Twenty years ago, the conversation around mental health was different. Back then, people would just say “harden up”. Today we know that if you’re struggling with something it’s a lot better to share that burden with someone. You have to talk about it to let it go. But that realisation doesn’t happen overnight. You have to work through layers and layers of the way things have traditionally been done over the years.
 
Would I have been able to open up like that as 20-year-old? I probably wouldn't have the skillset to do that. With young people today, because they’re so into social media, that skill of being able to interact with other people and open up is perhaps even harder now. But we need to find ways to start the conversation. We need to find ways to get the ball rolling.
 
What does a strong Kiwi man look like to me? It’s someone that other people can lean on when they're going through a tough time. For me, it probably looks something like my dad or my brother. They’re the people I could always go to when I’m down in the pits. That's what strength looks like to me.
 
You don’t have to be mentally ill to go through ups and downs. You have good times and bad times. It’s not always the massive things that bring you down either. Sometimes the small things tag together – you run out of petrol or you’re worried about your kids - and a bad day turns into a really bad day.
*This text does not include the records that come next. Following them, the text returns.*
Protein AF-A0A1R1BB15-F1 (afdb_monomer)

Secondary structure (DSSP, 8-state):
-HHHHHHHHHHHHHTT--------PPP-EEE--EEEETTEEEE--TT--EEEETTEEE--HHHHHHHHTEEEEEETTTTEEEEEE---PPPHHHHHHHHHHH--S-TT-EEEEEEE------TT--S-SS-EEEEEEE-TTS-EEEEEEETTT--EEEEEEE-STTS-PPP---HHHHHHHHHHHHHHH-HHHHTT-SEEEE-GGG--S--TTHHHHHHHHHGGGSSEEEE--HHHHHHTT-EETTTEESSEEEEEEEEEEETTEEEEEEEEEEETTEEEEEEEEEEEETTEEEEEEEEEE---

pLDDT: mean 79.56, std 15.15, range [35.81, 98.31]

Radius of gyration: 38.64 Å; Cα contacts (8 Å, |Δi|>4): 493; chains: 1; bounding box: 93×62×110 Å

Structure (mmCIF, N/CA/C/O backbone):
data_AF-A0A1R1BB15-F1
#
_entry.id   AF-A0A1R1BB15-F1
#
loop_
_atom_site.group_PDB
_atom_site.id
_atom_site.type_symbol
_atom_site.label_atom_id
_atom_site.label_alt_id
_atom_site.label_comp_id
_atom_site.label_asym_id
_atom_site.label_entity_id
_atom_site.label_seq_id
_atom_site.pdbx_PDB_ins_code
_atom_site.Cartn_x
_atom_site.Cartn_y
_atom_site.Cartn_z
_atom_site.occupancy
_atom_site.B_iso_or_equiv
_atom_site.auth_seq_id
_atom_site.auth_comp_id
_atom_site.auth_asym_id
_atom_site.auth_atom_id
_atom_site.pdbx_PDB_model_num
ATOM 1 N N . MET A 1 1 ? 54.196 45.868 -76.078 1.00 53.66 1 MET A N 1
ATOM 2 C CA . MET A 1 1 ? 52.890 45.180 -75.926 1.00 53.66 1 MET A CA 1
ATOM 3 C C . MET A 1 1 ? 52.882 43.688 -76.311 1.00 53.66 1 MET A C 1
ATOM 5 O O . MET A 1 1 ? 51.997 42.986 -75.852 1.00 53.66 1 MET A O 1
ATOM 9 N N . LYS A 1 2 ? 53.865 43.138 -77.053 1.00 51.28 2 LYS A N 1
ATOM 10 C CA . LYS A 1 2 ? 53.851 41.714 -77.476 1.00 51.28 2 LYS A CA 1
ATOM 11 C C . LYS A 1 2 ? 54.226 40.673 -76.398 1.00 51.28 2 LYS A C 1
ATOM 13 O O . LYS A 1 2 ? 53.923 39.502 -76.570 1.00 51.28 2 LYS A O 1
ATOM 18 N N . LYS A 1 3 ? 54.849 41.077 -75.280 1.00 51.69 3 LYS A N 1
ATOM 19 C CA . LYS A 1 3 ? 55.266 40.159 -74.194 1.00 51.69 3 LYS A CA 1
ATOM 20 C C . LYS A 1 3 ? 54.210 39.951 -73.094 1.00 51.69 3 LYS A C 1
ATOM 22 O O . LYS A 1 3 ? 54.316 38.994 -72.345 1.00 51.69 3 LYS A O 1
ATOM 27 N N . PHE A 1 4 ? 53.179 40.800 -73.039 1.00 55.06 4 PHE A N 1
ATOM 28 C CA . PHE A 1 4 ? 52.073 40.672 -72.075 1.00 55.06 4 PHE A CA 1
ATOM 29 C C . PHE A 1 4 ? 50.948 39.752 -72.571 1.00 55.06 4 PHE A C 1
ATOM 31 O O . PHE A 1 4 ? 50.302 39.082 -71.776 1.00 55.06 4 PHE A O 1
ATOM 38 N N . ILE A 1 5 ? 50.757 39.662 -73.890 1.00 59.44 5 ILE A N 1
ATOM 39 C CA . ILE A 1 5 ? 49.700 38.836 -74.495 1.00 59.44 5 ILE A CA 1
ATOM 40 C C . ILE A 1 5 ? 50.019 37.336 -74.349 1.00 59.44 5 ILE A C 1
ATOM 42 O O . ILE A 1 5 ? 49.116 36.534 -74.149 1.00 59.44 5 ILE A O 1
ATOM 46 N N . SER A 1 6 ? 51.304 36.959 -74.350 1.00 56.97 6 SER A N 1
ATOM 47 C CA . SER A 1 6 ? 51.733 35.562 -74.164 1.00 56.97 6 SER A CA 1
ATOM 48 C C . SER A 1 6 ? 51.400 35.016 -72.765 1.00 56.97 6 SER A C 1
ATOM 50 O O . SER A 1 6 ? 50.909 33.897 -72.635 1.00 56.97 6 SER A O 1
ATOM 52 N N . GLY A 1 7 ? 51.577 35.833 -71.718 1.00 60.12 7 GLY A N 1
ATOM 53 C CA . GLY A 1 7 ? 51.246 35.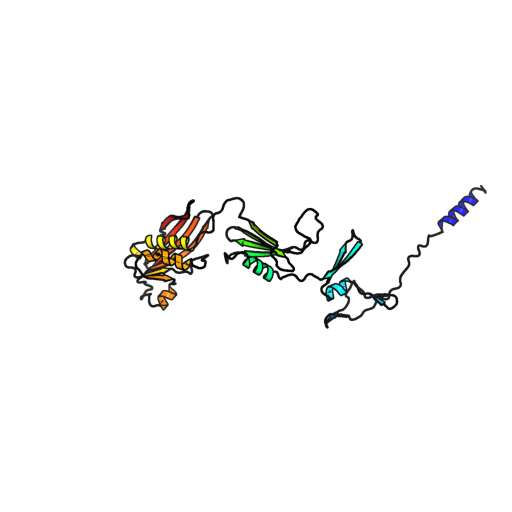438 -70.343 1.00 60.12 7 GLY A CA 1
ATOM 54 C C . GLY A 1 7 ? 49.741 35.293 -70.096 1.00 60.12 7 GLY A C 1
ATOM 55 O O . GLY A 1 7 ? 49.325 34.403 -69.360 1.00 60.12 7 GLY A O 1
ATOM 56 N N . LEU A 1 8 ? 48.916 36.116 -70.755 1.00 59.09 8 LEU A N 1
ATOM 57 C CA . LEU A 1 8 ? 47.457 36.061 -70.617 1.00 59.09 8 LEU A CA 1
ATOM 58 C C . LEU A 1 8 ? 46.863 34.788 -71.251 1.00 59.09 8 LEU A C 1
ATOM 60 O O . LEU A 1 8 ? 45.945 34.193 -70.695 1.00 59.09 8 LEU A O 1
ATOM 64 N N . VAL A 1 9 ? 47.409 34.341 -72.386 1.00 60.47 9 VAL A N 1
ATOM 65 C CA . VAL A 1 9 ? 46.914 33.150 -73.102 1.00 60.47 9 VAL A CA 1
ATOM 66 C C . VAL A 1 9 ? 47.292 31.850 -72.378 1.00 60.47 9 VAL A C 1
ATOM 68 O O . VAL A 1 9 ? 46.485 30.926 -72.331 1.00 60.47 9 VAL A O 1
ATOM 71 N N . LEU A 1 10 ? 48.466 31.786 -71.738 1.00 56.72 10 LEU A N 1
ATOM 72 C CA . LEU A 1 10 ? 48.860 30.633 -70.913 1.00 56.72 10 LEU A CA 1
ATOM 73 C C . LEU A 1 10 ? 48.112 30.579 -69.567 1.00 56.72 10 LEU A C 1
ATOM 75 O O . LEU A 1 10 ? 47.766 29.492 -69.110 1.00 56.72 10 LEU A O 1
ATOM 79 N N . GLY A 1 11 ? 47.798 31.731 -68.959 1.00 57.72 11 GLY A N 1
ATOM 80 C CA . GLY A 1 11 ? 47.017 31.796 -67.713 1.00 57.72 11 GLY A CA 1
ATOM 81 C C . GLY A 1 11 ? 45.543 31.392 -67.872 1.00 57.72 11 GLY A C 1
ATOM 82 O O . GLY A 1 11 ? 44.965 30.786 -66.967 1.00 57.72 11 GLY A O 1
ATOM 83 N N . LEU A 1 12 ? 44.946 31.660 -69.038 1.00 57.00 12 LEU A N 1
ATOM 84 C CA . LEU A 1 12 ? 43.580 31.229 -69.371 1.00 57.00 12 LEU A CA 1
ATOM 85 C C . LEU A 1 12 ? 43.489 29.738 -69.745 1.00 57.00 12 LEU A C 1
ATOM 87 O O . LEU A 1 12 ? 42.428 29.141 -69.602 1.00 57.00 12 LEU A O 1
ATOM 91 N N . GLY A 1 13 ? 44.588 29.116 -70.186 1.00 53.22 13 GLY A N 1
ATOM 92 C CA . GLY A 1 13 ? 44.614 27.688 -70.524 1.00 53.22 13 GLY A CA 1
ATOM 93 C C . GLY A 1 13 ? 44.640 26.755 -69.308 1.00 53.22 13 GLY A C 1
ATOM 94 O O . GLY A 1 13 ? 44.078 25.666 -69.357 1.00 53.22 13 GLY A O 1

What I’ve learned to do in those situations is to ask myself whether or not I can control the situation. Because if I can’t control it then I shouldn't stress about it.
 
For me, being a good mate means understanding how your mate functions. Some of your mates will appreciate it when you're direct with them. Others you need to approach from a different angle. You need to figure out what makes them tick and adapt to what they need.
 
There used to be a rigid idea of what a man should look like. That he should be tough and not show emotion. But things change and we need to make sure that we change with those times. We're all at different levels with this stuff. But one of the best things we can all do is learn to share our problems. When we get things off our chests, we feel that weight come off our shoulders. Sometimes when you do that you’re able to take those things that have held you down for a long, long time and finally let them go.